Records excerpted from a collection
▬▬▬▬▬▬▬▬▬▬

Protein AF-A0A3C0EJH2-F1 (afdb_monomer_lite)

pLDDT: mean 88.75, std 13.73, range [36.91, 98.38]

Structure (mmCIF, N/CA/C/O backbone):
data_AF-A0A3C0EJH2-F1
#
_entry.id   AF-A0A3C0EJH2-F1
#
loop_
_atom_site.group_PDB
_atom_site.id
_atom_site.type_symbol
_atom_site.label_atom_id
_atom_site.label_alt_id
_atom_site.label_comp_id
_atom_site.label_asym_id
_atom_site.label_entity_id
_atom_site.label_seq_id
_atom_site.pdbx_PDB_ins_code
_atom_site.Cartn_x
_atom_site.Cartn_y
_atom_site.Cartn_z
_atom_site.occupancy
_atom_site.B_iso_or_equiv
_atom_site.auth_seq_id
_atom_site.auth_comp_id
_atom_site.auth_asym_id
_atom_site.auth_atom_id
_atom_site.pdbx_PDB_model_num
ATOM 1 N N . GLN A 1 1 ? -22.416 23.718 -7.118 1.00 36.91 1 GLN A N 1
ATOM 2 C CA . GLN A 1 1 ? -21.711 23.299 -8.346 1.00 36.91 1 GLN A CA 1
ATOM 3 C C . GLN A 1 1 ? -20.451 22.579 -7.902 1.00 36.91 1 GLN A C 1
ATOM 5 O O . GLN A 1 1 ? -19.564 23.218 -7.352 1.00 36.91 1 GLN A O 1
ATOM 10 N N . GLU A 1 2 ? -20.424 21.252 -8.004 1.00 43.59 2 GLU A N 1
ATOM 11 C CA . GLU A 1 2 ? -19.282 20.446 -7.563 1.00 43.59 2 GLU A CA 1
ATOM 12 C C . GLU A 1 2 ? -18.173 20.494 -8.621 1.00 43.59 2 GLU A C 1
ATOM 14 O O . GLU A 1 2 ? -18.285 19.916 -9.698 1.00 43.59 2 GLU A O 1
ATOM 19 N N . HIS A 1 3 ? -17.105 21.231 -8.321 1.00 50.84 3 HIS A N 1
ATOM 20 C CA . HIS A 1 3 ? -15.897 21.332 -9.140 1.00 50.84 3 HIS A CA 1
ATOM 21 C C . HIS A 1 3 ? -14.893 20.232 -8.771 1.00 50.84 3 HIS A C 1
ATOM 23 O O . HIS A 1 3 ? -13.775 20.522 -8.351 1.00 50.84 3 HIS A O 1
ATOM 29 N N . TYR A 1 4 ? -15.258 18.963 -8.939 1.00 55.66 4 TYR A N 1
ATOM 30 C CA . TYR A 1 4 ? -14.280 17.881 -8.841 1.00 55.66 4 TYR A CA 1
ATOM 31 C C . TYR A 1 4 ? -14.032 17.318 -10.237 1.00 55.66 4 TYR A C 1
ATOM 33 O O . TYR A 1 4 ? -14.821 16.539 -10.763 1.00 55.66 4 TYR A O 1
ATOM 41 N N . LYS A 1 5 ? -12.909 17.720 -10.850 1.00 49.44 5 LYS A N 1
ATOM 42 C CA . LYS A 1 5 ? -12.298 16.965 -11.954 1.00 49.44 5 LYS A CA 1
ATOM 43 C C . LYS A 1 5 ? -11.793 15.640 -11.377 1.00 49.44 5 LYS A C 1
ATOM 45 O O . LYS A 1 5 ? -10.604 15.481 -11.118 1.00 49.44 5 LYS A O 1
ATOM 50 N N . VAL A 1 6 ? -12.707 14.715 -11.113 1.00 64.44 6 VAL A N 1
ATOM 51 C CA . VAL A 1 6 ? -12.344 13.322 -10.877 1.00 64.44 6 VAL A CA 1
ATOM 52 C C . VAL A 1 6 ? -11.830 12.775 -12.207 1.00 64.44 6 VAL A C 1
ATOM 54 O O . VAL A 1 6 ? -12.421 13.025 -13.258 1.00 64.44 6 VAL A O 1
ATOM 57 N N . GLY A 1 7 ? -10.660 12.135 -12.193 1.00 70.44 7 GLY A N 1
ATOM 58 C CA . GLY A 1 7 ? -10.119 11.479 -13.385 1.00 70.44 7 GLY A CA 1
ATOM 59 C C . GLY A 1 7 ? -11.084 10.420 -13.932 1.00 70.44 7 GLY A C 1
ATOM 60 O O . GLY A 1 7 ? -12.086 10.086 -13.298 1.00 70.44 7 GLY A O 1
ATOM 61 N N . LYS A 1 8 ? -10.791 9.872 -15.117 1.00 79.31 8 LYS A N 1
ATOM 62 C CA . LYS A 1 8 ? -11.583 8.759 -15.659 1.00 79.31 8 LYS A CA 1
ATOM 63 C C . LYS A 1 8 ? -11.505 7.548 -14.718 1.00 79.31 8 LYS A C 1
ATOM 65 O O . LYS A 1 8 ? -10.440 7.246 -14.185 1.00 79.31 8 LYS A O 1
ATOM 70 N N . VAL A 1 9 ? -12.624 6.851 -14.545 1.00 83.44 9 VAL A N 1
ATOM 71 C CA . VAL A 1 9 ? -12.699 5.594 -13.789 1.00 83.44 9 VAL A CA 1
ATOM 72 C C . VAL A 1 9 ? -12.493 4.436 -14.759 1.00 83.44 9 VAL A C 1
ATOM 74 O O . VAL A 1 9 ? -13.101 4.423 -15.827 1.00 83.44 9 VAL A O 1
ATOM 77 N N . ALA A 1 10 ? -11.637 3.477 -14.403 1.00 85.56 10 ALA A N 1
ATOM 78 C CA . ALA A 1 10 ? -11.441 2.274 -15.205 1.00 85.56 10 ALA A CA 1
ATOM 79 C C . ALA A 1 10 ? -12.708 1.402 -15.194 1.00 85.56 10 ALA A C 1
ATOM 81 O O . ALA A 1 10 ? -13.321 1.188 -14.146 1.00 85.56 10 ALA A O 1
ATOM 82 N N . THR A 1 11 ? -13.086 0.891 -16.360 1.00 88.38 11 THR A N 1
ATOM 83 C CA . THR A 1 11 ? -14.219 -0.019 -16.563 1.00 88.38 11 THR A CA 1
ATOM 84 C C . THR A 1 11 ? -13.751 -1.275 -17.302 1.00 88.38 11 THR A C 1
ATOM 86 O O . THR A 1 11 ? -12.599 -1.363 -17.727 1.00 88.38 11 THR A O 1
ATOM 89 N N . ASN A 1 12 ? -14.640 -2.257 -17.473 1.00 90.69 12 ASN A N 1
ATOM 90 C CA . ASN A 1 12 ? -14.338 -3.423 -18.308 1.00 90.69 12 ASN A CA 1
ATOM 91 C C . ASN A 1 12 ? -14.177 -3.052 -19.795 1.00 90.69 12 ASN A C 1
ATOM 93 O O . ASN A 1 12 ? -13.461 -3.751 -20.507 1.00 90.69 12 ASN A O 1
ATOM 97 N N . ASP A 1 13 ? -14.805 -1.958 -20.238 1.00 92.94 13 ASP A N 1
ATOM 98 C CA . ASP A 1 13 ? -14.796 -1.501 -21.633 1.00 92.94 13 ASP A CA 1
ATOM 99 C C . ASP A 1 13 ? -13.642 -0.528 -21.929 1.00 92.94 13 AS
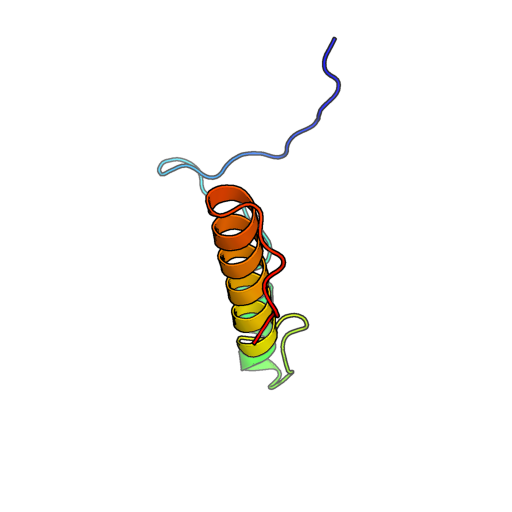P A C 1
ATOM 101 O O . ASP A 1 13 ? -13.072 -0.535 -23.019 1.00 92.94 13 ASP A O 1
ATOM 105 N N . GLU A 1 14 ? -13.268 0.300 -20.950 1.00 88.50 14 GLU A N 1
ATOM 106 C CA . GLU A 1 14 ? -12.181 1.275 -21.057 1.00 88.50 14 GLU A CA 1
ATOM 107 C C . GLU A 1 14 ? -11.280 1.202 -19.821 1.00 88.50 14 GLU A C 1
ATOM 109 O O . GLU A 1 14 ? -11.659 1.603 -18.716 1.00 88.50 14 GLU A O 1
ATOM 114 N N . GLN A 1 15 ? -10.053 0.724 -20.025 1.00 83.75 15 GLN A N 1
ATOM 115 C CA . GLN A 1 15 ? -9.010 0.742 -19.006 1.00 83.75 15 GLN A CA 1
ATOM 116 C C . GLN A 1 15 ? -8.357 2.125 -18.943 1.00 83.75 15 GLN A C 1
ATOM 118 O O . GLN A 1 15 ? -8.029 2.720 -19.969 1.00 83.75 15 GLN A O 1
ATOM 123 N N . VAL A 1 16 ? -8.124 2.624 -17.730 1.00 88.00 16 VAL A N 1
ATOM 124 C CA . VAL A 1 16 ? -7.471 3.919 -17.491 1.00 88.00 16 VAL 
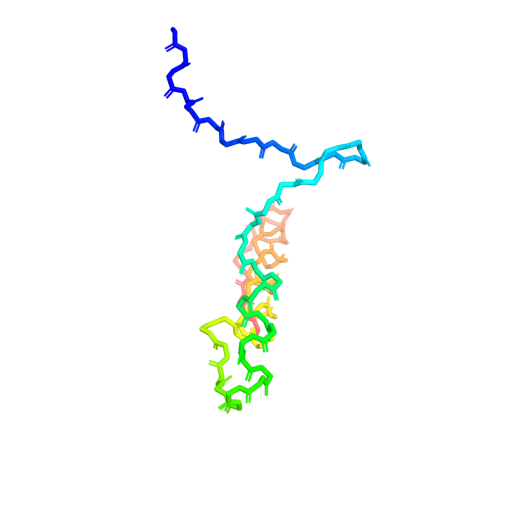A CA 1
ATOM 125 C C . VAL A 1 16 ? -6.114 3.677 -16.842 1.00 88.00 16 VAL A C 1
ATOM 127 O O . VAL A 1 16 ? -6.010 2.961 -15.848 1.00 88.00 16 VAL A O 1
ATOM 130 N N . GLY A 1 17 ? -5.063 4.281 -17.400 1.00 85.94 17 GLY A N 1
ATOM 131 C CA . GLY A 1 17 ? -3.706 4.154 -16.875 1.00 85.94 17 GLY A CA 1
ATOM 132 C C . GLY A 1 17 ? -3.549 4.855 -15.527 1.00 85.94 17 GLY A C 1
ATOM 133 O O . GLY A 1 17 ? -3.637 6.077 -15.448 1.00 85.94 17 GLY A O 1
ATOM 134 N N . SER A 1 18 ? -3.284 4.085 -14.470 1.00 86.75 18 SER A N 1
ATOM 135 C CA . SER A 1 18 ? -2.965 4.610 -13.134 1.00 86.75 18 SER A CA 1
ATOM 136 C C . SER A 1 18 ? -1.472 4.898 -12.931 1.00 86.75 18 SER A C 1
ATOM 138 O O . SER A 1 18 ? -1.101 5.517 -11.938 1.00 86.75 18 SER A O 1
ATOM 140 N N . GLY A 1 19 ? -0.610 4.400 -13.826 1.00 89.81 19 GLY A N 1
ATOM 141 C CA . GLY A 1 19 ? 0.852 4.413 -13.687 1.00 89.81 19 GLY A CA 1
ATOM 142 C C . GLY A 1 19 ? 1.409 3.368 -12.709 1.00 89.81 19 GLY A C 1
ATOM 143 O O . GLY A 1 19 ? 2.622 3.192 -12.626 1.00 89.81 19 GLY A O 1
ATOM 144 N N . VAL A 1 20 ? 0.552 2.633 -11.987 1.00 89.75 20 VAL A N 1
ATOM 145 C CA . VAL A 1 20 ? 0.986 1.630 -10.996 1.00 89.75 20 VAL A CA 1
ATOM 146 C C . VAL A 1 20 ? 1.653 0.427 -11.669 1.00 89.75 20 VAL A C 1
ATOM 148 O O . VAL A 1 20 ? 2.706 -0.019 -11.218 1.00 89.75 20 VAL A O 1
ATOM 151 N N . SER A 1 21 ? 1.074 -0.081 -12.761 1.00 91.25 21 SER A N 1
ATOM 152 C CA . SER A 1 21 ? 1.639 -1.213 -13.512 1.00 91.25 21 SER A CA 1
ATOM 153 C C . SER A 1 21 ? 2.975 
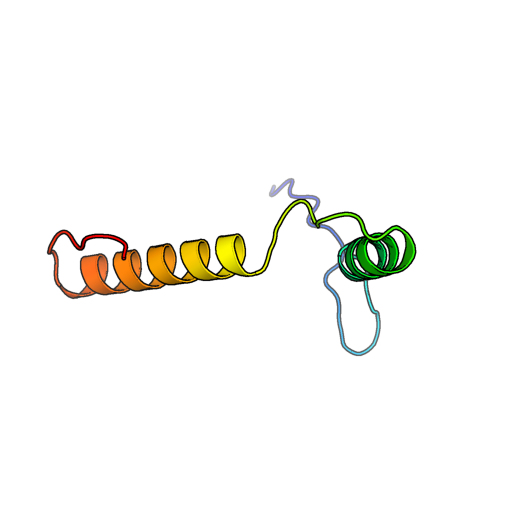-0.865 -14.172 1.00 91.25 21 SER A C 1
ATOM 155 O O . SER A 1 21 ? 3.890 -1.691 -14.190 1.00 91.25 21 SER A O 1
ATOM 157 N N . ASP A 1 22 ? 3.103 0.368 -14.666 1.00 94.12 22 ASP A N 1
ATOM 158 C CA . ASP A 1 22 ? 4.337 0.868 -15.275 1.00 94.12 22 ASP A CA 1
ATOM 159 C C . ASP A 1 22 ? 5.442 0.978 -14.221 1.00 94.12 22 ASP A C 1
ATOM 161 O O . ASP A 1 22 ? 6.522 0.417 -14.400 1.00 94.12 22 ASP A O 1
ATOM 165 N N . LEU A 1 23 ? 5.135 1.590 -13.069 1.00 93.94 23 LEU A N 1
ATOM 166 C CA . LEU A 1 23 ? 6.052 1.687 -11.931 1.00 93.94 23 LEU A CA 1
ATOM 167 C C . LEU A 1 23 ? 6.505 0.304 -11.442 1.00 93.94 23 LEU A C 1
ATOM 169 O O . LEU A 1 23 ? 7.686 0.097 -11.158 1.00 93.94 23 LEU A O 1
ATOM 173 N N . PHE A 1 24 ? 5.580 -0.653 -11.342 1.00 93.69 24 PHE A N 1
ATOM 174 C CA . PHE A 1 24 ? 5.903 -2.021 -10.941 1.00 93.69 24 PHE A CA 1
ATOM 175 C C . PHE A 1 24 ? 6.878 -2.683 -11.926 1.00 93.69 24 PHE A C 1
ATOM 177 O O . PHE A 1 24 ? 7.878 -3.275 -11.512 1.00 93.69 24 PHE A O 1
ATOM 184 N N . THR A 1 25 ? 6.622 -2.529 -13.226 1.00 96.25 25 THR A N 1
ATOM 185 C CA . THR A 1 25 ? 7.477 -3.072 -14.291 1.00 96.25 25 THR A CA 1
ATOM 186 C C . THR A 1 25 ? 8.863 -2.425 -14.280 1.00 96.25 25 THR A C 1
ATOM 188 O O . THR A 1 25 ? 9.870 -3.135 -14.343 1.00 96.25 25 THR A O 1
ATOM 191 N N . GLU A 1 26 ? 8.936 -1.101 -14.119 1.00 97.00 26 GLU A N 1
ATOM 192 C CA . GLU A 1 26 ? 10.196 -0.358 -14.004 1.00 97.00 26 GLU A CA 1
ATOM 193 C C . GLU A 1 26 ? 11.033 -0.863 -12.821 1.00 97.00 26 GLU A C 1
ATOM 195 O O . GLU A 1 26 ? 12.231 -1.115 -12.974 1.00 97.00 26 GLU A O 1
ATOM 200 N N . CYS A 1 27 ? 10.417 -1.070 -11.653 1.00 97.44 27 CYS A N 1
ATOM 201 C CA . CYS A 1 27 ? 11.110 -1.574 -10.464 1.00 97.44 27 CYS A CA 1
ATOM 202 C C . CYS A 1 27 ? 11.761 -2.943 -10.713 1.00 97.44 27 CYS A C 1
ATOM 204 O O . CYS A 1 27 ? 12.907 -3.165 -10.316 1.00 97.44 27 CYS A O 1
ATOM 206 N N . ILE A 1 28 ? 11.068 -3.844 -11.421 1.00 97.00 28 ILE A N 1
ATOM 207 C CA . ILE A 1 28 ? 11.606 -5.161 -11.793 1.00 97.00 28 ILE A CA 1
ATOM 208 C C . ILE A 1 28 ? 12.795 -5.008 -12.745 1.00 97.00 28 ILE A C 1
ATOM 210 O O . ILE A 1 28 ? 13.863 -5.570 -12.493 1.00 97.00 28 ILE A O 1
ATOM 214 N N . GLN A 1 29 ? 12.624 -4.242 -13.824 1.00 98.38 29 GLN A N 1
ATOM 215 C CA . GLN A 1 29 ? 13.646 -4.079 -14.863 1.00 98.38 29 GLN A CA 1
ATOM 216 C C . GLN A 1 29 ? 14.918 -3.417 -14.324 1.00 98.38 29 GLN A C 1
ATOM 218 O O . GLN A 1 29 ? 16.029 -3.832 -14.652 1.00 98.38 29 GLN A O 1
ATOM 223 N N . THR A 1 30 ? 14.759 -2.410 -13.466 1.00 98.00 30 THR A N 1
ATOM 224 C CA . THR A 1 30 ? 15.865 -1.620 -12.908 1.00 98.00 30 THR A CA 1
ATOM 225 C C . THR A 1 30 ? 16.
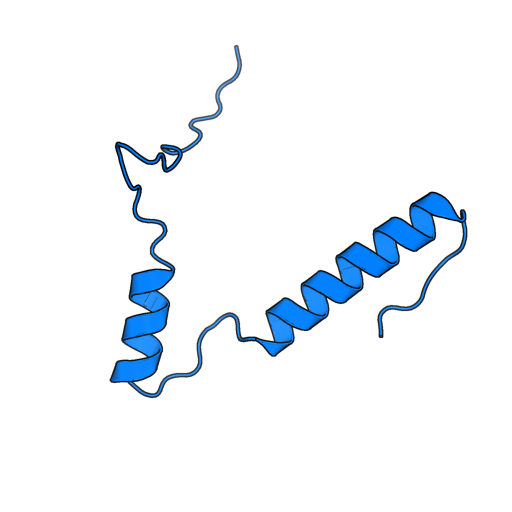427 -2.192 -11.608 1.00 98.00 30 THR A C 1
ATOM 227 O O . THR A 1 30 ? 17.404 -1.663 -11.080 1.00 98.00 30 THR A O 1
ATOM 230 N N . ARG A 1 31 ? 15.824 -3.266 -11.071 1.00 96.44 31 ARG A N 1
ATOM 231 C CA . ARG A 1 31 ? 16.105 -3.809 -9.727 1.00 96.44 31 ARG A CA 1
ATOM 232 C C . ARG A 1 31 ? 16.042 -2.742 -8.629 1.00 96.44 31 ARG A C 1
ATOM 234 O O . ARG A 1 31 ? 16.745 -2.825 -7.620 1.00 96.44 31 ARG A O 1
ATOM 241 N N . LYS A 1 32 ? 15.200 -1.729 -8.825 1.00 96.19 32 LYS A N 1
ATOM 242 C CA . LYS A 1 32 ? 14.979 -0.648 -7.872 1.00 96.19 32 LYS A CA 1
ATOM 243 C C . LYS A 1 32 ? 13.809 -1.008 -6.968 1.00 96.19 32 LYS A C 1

▬▬▬▬▬▬▬▬▬▬

- _Prompt_: Output the line that contains "ATOM 216 C C" and every line after it to the end of the records, word for word, leaving out the pictures.

- _Solution for this task_:
ATOM 216 C C . GLN A 1 29 ? 14.918 -3.417 -14.324 1.00 98.38 29 GLN A C 1
ATOM 218 O O . GLN A 1 29 ? 16.029 -3.832 -14.652 1.00 98.38 29 GLN A O 1
ATOM 223 N N . THR A 1 30 ? 14.759 -2.410 -13.466 1.00 98.00 30 THR A N 1
ATOM 224 C CA . THR A 1 30 ? 15.865 -1.620 -12.908 1.00 98.00 30 THR A CA 1
ATOM 225 C C . THR A 1 30 ? 16.
427 -2.192 -11.608 1.00 98.00 30 THR A C 1
ATOM 227 O O . THR A 1 30 ? 17.404 -1.663 -11.080 1.00 98.00 30 THR A O 1
ATOM 230 N N . ARG A 1 31 ? 15.824 -3.266 -11.071 1.00 96.44 31 ARG A N 1
ATOM 231 C CA . ARG A 1 31 ? 16.105 -3.809 -9.727 1.00 96.44 31 ARG A CA 1
ATOM 232 C C . ARG A 1 31 ? 16.042 -2.742 -8.629 1.00 96.44 31 ARG A C 1
ATOM 234 O O . ARG A 1 31 ? 16.745 -2.825 -7.620 1.00 96.44 31 ARG A O 1
ATOM 241 N N . LYS A 1 32 ? 15.200 -1.729 -8.825 1.00 96.19 32 LYS A N 1
ATOM 242 C CA . LYS A 1 32 ? 14.979 -0.648 -7.872 1.00 96.19 32 LYS A CA 1
ATOM 243 C C . LYS A 1 32 ? 13.809 -1.008 -6.968 1.00 96.19 32 LYS A C 1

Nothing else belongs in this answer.